* What is expected
Write out the stretch of lines below that begins at the line with "ATOM 46 C CA" and ends at the line with "ATOM 72 O O", including both, exactly as given and nothing more.

(Saved entries)

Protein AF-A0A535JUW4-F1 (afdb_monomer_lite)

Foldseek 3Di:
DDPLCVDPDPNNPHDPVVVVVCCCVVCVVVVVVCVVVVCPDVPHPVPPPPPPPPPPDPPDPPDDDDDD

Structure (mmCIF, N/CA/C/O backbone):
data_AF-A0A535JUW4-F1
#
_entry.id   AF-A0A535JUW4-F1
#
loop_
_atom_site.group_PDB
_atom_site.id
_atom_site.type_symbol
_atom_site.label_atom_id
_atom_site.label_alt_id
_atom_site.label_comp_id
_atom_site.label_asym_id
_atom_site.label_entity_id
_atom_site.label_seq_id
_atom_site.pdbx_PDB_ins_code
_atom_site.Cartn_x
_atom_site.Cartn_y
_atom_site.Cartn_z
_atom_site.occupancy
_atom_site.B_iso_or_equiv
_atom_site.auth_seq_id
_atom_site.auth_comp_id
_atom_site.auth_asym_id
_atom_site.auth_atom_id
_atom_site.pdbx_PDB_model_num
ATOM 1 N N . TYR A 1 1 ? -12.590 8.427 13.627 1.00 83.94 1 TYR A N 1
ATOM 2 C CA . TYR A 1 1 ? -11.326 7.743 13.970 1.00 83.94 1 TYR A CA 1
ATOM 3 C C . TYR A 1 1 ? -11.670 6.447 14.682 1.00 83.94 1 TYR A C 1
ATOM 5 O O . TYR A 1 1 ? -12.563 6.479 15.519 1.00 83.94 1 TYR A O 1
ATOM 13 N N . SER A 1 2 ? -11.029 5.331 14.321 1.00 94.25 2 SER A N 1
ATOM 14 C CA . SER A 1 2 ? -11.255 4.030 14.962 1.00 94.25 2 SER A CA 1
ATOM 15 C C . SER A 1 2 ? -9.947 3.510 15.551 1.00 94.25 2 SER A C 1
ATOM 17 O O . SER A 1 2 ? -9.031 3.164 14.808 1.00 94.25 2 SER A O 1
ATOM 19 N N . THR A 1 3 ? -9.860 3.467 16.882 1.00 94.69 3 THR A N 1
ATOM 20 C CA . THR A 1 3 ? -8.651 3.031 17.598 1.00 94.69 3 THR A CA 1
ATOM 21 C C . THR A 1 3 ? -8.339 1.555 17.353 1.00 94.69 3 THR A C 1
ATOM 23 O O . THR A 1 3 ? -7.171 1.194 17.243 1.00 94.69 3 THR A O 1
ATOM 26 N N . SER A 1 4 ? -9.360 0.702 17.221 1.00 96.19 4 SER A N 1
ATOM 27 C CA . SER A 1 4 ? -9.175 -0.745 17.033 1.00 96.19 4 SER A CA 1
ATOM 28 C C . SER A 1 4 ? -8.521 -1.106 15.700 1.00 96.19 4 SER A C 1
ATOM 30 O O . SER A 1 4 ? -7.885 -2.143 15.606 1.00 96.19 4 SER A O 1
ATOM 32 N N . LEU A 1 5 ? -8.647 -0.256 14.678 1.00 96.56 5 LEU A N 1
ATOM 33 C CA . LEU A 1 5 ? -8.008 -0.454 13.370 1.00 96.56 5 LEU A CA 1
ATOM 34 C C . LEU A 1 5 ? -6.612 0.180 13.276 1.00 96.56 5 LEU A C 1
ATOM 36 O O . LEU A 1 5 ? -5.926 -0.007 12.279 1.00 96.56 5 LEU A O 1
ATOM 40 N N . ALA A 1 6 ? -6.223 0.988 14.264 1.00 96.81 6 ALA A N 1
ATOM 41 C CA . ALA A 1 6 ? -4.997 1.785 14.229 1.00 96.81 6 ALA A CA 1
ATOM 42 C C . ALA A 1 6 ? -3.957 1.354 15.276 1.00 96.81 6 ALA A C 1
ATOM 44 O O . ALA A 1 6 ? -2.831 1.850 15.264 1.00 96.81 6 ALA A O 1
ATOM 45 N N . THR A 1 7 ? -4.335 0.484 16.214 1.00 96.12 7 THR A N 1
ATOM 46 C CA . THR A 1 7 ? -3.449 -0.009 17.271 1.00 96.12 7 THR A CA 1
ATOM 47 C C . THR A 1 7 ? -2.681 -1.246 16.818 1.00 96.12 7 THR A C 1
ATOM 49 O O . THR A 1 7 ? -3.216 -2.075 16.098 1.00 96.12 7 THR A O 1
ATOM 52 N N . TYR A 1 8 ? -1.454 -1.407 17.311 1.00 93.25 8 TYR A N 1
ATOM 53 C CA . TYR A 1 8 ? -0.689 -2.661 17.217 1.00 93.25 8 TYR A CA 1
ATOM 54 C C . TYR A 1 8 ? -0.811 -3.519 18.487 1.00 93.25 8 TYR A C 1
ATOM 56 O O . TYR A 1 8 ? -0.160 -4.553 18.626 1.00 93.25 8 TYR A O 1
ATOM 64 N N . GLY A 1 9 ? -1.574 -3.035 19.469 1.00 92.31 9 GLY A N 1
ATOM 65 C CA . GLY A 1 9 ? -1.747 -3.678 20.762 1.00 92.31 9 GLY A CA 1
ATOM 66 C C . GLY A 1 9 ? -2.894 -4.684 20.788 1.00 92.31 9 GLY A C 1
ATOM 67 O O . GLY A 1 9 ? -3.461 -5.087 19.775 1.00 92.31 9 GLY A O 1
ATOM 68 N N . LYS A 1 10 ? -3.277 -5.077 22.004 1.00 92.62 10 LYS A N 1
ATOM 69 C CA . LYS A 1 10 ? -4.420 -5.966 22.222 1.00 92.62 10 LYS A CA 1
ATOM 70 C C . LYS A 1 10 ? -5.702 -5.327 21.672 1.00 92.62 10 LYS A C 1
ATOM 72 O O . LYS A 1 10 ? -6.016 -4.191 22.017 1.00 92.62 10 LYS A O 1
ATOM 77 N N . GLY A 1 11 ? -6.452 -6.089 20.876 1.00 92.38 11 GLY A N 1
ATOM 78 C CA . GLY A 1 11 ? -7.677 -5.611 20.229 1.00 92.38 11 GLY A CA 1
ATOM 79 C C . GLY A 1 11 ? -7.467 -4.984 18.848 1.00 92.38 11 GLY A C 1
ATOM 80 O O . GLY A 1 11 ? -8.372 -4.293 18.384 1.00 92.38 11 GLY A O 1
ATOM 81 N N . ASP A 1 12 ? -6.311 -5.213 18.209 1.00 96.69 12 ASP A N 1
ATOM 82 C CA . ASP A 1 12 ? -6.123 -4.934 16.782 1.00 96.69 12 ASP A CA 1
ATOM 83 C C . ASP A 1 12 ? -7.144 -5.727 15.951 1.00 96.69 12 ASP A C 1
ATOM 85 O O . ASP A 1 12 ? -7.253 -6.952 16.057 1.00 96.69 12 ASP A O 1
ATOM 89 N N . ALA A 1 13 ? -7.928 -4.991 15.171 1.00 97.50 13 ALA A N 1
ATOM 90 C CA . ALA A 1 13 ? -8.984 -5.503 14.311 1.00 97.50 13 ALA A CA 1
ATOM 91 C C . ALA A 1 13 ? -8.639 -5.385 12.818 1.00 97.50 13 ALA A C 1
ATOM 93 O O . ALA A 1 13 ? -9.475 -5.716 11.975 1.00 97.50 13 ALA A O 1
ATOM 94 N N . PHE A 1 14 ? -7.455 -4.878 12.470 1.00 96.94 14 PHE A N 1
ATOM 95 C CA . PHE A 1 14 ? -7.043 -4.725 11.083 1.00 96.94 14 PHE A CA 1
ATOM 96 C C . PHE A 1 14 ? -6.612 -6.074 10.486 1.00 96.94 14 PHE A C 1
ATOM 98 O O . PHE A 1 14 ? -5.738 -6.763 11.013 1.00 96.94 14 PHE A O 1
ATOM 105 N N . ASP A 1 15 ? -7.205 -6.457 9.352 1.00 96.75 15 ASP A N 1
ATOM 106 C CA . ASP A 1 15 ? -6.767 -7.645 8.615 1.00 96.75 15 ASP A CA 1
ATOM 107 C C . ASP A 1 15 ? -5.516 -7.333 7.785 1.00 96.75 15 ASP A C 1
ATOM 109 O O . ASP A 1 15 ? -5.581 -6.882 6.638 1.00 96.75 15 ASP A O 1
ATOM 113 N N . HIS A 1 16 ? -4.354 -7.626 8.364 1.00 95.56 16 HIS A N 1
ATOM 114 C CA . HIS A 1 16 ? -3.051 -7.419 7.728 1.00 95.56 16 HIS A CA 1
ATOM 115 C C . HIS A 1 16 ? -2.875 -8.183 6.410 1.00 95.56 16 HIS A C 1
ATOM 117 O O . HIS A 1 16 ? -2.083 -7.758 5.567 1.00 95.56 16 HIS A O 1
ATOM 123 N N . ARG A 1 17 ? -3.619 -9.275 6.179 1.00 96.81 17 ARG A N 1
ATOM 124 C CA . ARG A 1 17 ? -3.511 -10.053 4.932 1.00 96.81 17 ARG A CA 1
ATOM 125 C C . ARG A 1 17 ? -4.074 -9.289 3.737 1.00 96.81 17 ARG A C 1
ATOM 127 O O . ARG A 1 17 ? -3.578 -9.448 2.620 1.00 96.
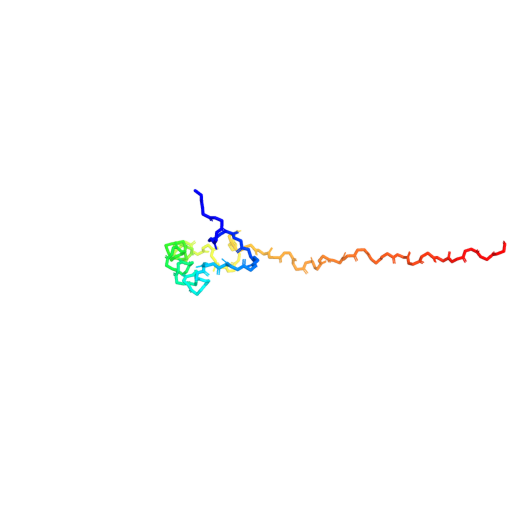81 17 ARG A O 1
ATOM 134 N N . ALA A 1 18 ? -5.063 -8.424 3.962 1.00 96.94 18 ALA A N 1
ATOM 135 C CA . ALA A 1 18 ? -5.633 -7.578 2.917 1.00 96.94 18 ALA A CA 1
ATOM 136 C C . ALA A 1 18 ? -4.601 -6.586 2.341 1.00 96.94 18 ALA A C 1
ATOM 138 O O . ALA A 1 18 ? -4.662 -6.243 1.155 1.00 96.94 18 ALA A O 1
ATOM 139 N N . SER A 1 19 ? -3.606 -6.185 3.141 1.00 97.44 19 SER A N 1
ATOM 140 C CA . SER A 1 19 ? -2.541 -5.262 2.729 1.00 97.44 19 SER A CA 1
ATOM 141 C C . SER A 1 19 ? -1.730 -5.778 1.547 1.00 97.44 19 SER A C 1
ATOM 143 O O . SER A 1 19 ? -1.379 -4.998 0.666 1.00 97.44 19 SER A O 1
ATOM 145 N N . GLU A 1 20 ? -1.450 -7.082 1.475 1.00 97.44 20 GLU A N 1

* Answer for this exercise
ATOM 46 C CA . THR A 1 7 ? -3.449 -0.009 17.271 1.00 96.12 7 THR A CA 1
ATOM 47 C C . THR A 1 7 ? -2.681 -1.246 16.818 1.00 96.12 7 THR A C 1
ATOM 49 O O . THR A 1 7 ? -3.216 -2.075 16.098 1.00 96.12 7 THR A O 1
ATOM 52 N N . TYR A 1 8 ? -1.454 -1.407 17.311 1.00 93.25 8 TYR A N 1
ATOM 53 C CA . TYR A 1 8 ? -0.689 -2.661 17.217 1.00 93.25 8 TYR A CA 1
ATOM 54 C C . TYR A 1 8 ? -0.811 -3.519 18.487 1.00 93.25 8 TYR A C 1
ATOM 56 O O . TYR A 1 8 ? -0.160 -4.553 18.626 1.00 93.25 8 TYR A O 1
ATOM 64 N N . GLY A 1 9 ? -1.574 -3.035 19.469 1.00 92.31 9 GLY A N 1
ATOM 65 C CA . GLY A 1 9 ? -1.747 -3.678 20.762 1.00 92.31 9 GLY A CA 1
ATOM 66 C C . GLY A 1 9 ? -2.894 -4.684 20.788 1.00 92.31 9 GLY A C 1
ATOM 67 O O . GLY A 1 9 ? -3.461 -5.087 19.775 1.00 92.31 9 GLY A O 1
ATOM 68 N N . LYS A 1 10 ? -3.277 -5.077 22.004 1.00 92.62 10 LYS A N 1
ATOM 69 C CA . LYS A 1 10 ? -4.420 -5.966 22.222 1.00 92.62 10 LYS A CA 1
ATOM 70 C C . LYS A 1 10 ? -5.702 -5.327 21.672 1.00 92.62 10 LYS A C 1
ATOM 72 O O . LYS A 1 10 ? -6.016 -4.191 22.017 1.00 92.62 10 LYS A O 1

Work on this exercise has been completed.